Paper long abstract:
This paper will examine the non-linear temporalities and fictional narratives which emerge in the sculptural, video and text-based installation 'For Mozambique (Models no. 1, 2, 3 Celebrating a Post-Independence Utopia)' (2008) by Ângela Ferreira (b. Maputo, 1958) and the photographic, sculptural and text-based installation 'Icarus 13: The First Journey to the Sun' (2006-2008) by Kiluanji Kia Henda (b. Luanda, 1979). Despite the generational and geographical gap between Ferreira and Kia Henda, and their different approaches in terms of medium, these two works present similarities that should not pass unnoticed.
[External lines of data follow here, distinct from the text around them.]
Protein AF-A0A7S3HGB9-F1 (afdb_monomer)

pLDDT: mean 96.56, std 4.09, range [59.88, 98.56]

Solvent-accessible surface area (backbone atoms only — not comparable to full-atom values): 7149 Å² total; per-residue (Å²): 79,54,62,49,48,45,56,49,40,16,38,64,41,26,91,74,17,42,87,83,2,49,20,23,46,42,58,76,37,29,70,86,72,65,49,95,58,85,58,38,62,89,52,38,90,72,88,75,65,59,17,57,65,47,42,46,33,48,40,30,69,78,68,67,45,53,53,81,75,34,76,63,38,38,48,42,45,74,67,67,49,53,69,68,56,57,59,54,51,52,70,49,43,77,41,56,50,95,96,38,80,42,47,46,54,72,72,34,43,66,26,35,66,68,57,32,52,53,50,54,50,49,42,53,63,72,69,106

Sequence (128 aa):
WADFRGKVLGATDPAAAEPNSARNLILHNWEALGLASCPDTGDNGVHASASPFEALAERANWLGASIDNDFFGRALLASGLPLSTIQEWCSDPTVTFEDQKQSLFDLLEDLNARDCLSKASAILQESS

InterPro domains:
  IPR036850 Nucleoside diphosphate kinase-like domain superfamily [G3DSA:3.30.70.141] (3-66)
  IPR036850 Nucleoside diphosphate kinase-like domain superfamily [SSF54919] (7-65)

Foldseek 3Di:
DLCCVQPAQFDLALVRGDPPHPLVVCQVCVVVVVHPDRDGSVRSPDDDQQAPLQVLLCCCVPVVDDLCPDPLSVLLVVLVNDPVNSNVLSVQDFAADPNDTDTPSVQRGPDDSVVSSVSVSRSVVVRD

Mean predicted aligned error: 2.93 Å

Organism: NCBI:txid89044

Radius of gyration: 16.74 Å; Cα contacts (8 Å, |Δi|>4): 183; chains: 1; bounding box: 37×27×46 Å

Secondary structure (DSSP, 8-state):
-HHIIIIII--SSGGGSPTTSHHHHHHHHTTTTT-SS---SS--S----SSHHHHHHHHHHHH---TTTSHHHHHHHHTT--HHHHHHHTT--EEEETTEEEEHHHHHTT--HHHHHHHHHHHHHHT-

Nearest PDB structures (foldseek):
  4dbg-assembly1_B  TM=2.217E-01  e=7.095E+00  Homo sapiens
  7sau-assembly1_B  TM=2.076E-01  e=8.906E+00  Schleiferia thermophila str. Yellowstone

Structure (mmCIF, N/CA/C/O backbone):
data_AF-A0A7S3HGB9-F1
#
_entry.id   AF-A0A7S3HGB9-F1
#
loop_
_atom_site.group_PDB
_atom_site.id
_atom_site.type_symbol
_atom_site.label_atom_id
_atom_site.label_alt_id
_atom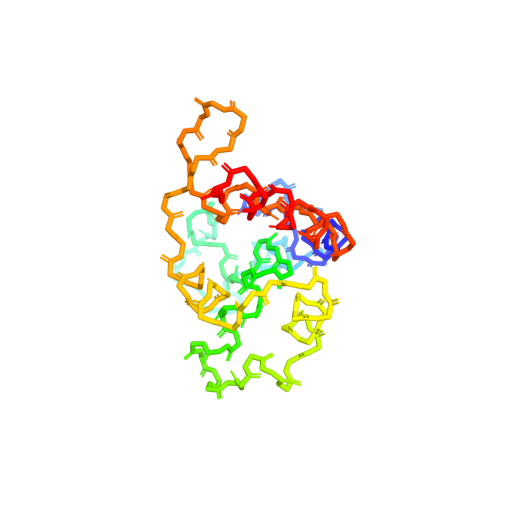_site.label_comp_id
_atom_site.label_asym_id
_atom_site.label_entity_id
_atom_site.label_seq_id
_atom_site.pdbx_PDB_ins_code
_atom_site.Cartn_x
_atom_site.Cartn_y
_atom_site.Cartn_z
_atom_site.occupancy
_atom_site.B_iso_or_equiv
_atom_site.auth_seq_id
_atom_site.auth_comp_id
_atom_site.auth_asym_id
_atom_site.auth_atom_id
_atom_site.pdbx_PDB_model_num
ATOM 1 N N . TRP A 1 1 ? 5.943 -7.649 4.266 1.00 94.12 1 TRP A N 1
ATOM 2 C CA . TRP A 1 1 ? 5.699 -6.415 3.508 1.00 94.12 1 TRP A CA 1
ATOM 3 C C . TRP A 1 1 ? 7.004 -5.768 3.097 1.00 94.12 1 TRP A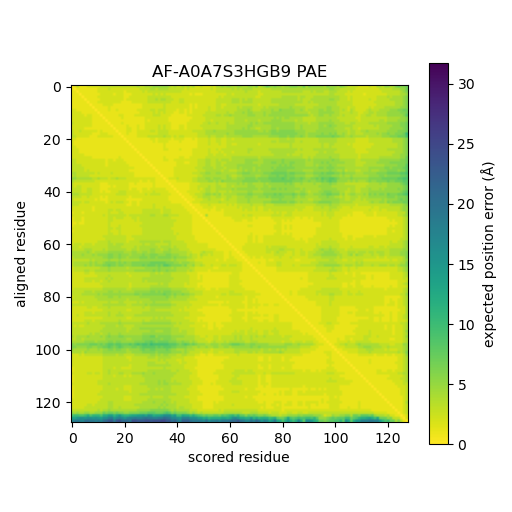 C 1
ATOM 5 O O . TRP A 1 1 ? 7.214 -5.656 1.900 1.00 94.12 1 TRP A O 1
ATOM 15 N N . ALA A 1 2 ? 7.917 -5.486 4.035 1.00 94.06 2 ALA A N 1
ATOM 16 C CA . ALA A 1 2 ? 9.239 -4.923 3.728 1.00 94.06 2 ALA A CA 1
ATOM 17 C C . ALA A 1 2 ? 9.982 -5.657 2.591 1.00 94.06 2 ALA A C 1
ATOM 19 O O . ALA A 1 2 ? 10.360 -5.036 1.607 1.00 94.06 2 ALA A O 1
ATOM 20 N N . ASP A 1 3 ? 10.100 -6.989 2.655 1.00 95.56 3 ASP A N 1
ATOM 21 C CA . ASP A 1 3 ? 10.738 -7.769 1.579 1.00 95.56 3 ASP A CA 1
ATOM 22 C C . ASP A 1 3 ? 9.990 -7.682 0.242 1.00 95.56 3 ASP A C 1
ATOM 24 O O . ASP A 1 3 ? 10.613 -7.630 -0.814 1.00 95.56 3 ASP A O 1
ATOM 28 N N . PHE A 1 4 ? 8.658 -7.635 0.269 1.00 95.62 4 PHE A N 1
ATOM 29 C CA . PHE A 1 4 ? 7.862 -7.473 -0.944 1.00 95.62 4 PHE A CA 1
ATOM 30 C C . PHE A 1 4 ? 8.102 -6.095 -1.577 1.00 95.62 4 PHE A C 1
ATOM 32 O O . PHE A 1 4 ? 8.454 -6.027 -2.750 1.00 95.62 4 PHE A O 1
ATOM 39 N N . ARG A 1 5 ? 8.002 -5.003 -0.809 1.00 94.94 5 ARG A N 1
ATOM 40 C CA . ARG A 1 5 ? 8.224 -3.644 -1.329 1.00 94.94 5 ARG A CA 1
ATOM 41 C C . ARG A 1 5 ? 9.684 -3.394 -1.714 1.00 94.94 5 ARG A C 1
ATOM 43 O O . ARG A 1 5 ? 9.941 -2.853 -2.780 1.00 94.94 5 ARG A O 1
ATOM 50 N N . GLY A 1 6 ? 10.641 -3.849 -0.910 1.00 94.69 6 GLY A N 1
ATOM 51 C CA . GLY A 1 6 ? 12.067 -3.625 -1.156 1.00 94.69 6 GLY A CA 1
ATOM 52 C C . GLY A 1 6 ? 12.669 -4.536 -2.227 1.00 94.69 6 GLY A C 1
ATOM 53 O O . GLY A 1 6 ? 13.337 -4.052 -3.134 1.00 94.69 6 GLY A O 1
ATOM 54 N N . LYS A 1 7 ? 12.441 -5.853 -2.137 1.00 95.94 7 LYS A N 1
ATOM 55 C CA . LYS A 1 7 ? 13.148 -6.848 -2.968 1.00 95.94 7 LYS A CA 1
ATOM 56 C C . LYS A 1 7 ? 12.358 -7.273 -4.200 1.00 95.94 7 LYS A C 1
ATOM 58 O O . LYS A 1 7 ? 12.957 -7.562 -5.229 1.00 95.94 7 LYS A O 1
ATOM 63 N N . VAL A 1 8 ? 11.029 -7.354 -4.096 1.00 97.00 8 VAL A N 1
ATOM 64 C CA . VAL A 1 8 ? 10.177 -7.801 -5.212 1.00 97.00 8 VAL A CA 1
ATOM 65 C C . VAL A 1 8 ? 9.746 -6.618 -6.070 1.00 97.00 8 VAL A C 1
ATOM 67 O O . VAL A 1 8 ? 9.971 -6.632 -7.275 1.00 97.00 8 VAL A O 1
ATOM 70 N N . LEU A 1 9 ? 9.152 -5.589 -5.466 1.00 97.19 9 LEU A N 1
ATOM 71 C CA . LEU A 1 9 ? 8.672 -4.406 -6.178 1.00 97.19 9 LEU A CA 1
ATOM 72 C C . LEU A 1 9 ? 9.822 -3.453 -6.532 1.00 97.19 9 LEU A C 1
ATOM 74 O O . LEU A 1 9 ? 9.943 -3.051 -7.688 1.00 97.19 9 LEU A O 1
ATOM 78 N N . GLY A 1 10 ? 10.678 -3.144 -5.557 1.00 97.19 10 GLY A N 1
ATOM 79 C CA . GLY A 1 10 ? 11.750 -2.158 -5.678 1.00 97.19 10 GLY A CA 1
ATOM 80 C C . GLY A 1 10 ? 11.329 -0.771 -5.184 1.00 97.19 10 GLY A C 1
ATOM 81 O O . GLY A 1 10 ? 10.138 -0.471 -5.060 1.00 97.19 10 GLY A O 1
ATOM 82 N N . ALA A 1 11 ? 12.316 0.086 -4.904 1.00 95.94 11 ALA A N 1
ATOM 83 C CA . ALA A 1 11 ? 12.096 1.471 -4.479 1.00 95.94 11 ALA A CA 1
ATOM 84 C C . ALA A 1 11 ? 11.196 2.243 -5.463 1.00 95.94 11 ALA A C 1
ATOM 86 O O . ALA A 1 11 ? 11.145 1.922 -6.649 1.00 95.94 11 ALA A O 1
ATOM 87 N N . THR A 1 12 ? 10.468 3.249 -4.965 1.00 95.94 12 THR A N 1
ATOM 88 C CA . THR A 1 12 ? 9.540 4.057 -5.780 1.00 95.94 12 THR A CA 1
ATOM 89 C C . THR A 1 12 ? 10.248 4.775 -6.920 1.00 95.94 12 THR A C 1
ATOM 91 O O . THR A 1 12 ? 9.700 4.811 -8.017 1.00 95.94 12 THR A O 1
ATOM 94 N N . ASP A 1 13 ? 11.457 5.287 -6.671 1.00 97.25 13 ASP A N 1
ATOM 95 C CA . ASP A 1 13 ? 12.388 5.692 -7.725 1.00 97.25 13 ASP A CA 1
ATOM 96 C C . ASP A 1 13 ? 13.034 4.428 -8.329 1.00 97.25 13 ASP A C 1
ATOM 98 O O . ASP A 1 13 ? 13.823 3.762 -7.641 1.00 97.25 13 ASP A O 1
ATOM 102 N N . PRO A 1 14 ? 12.740 4.082 -9.598 1.00 97.25 14 PRO A N 1
ATOM 103 C CA . PRO A 1 14 ? 13.288 2.887 -10.232 1.00 97.25 14 PRO A CA 1
ATOM 104 C C . PRO A 1 14 ? 14.819 2.879 -10.319 1.00 97.25 14 PRO A C 1
ATOM 106 O O . PRO A 1 14 ? 15.416 1.800 -10.348 1.00 97.25 14 PRO A O 1
ATOM 109 N N . ALA A 1 15 ? 15.470 4.049 -10.338 1.00 97.25 15 ALA A N 1
ATOM 110 C CA . ALA A 1 15 ? 16.929 4.157 -10.385 1.00 97.25 15 ALA A CA 1
ATOM 111 C C . ALA A 1 15 ? 17.589 3.769 -9.051 1.00 97.25 15 ALA A C 1
ATOM 113 O O . ALA A 1 15 ? 18.741 3.334 -9.034 1.00 97.25 15 ALA A O 1
ATOM 114 N N . ALA A 1 16 ? 16.851 3.885 -7.943 1.00 97.50 16 ALA A N 1
ATOM 115 C CA . ALA A 1 16 ? 17.267 3.452 -6.611 1.00 97.50 16 ALA A CA 1
ATOM 116 C C . ALA A 1 16 ? 16.765 2.039 -6.252 1.00 97.50 16 ALA A C 1
ATOM 118 O O . ALA A 1 16 ? 17.039 1.543 -5.158 1.00 97.50 16 ALA A O 1
ATOM 119 N N . ALA A 1 17 ? 16.003 1.389 -7.137 1.00 97.56 17 ALA A N 1
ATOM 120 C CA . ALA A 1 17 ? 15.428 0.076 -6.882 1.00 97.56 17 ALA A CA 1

Both artists have turned images pertaining to the colonial, anti- and post-colonial histories of the countries they come from - images of revolution, utopia and futurity - into critical strategies to think about the past, present and future not only of Mozambique and Angola but also of other geographies, in Africa and elsewhere. Fictions, narratives and myths, coming either from the past or the future, inhabit concrete, historical architectures - celebratory and falling radio towers; celebratory and flying mausoleums; both with Soviet and Cold War historical connections and pregnant of present-day political and critical meanings.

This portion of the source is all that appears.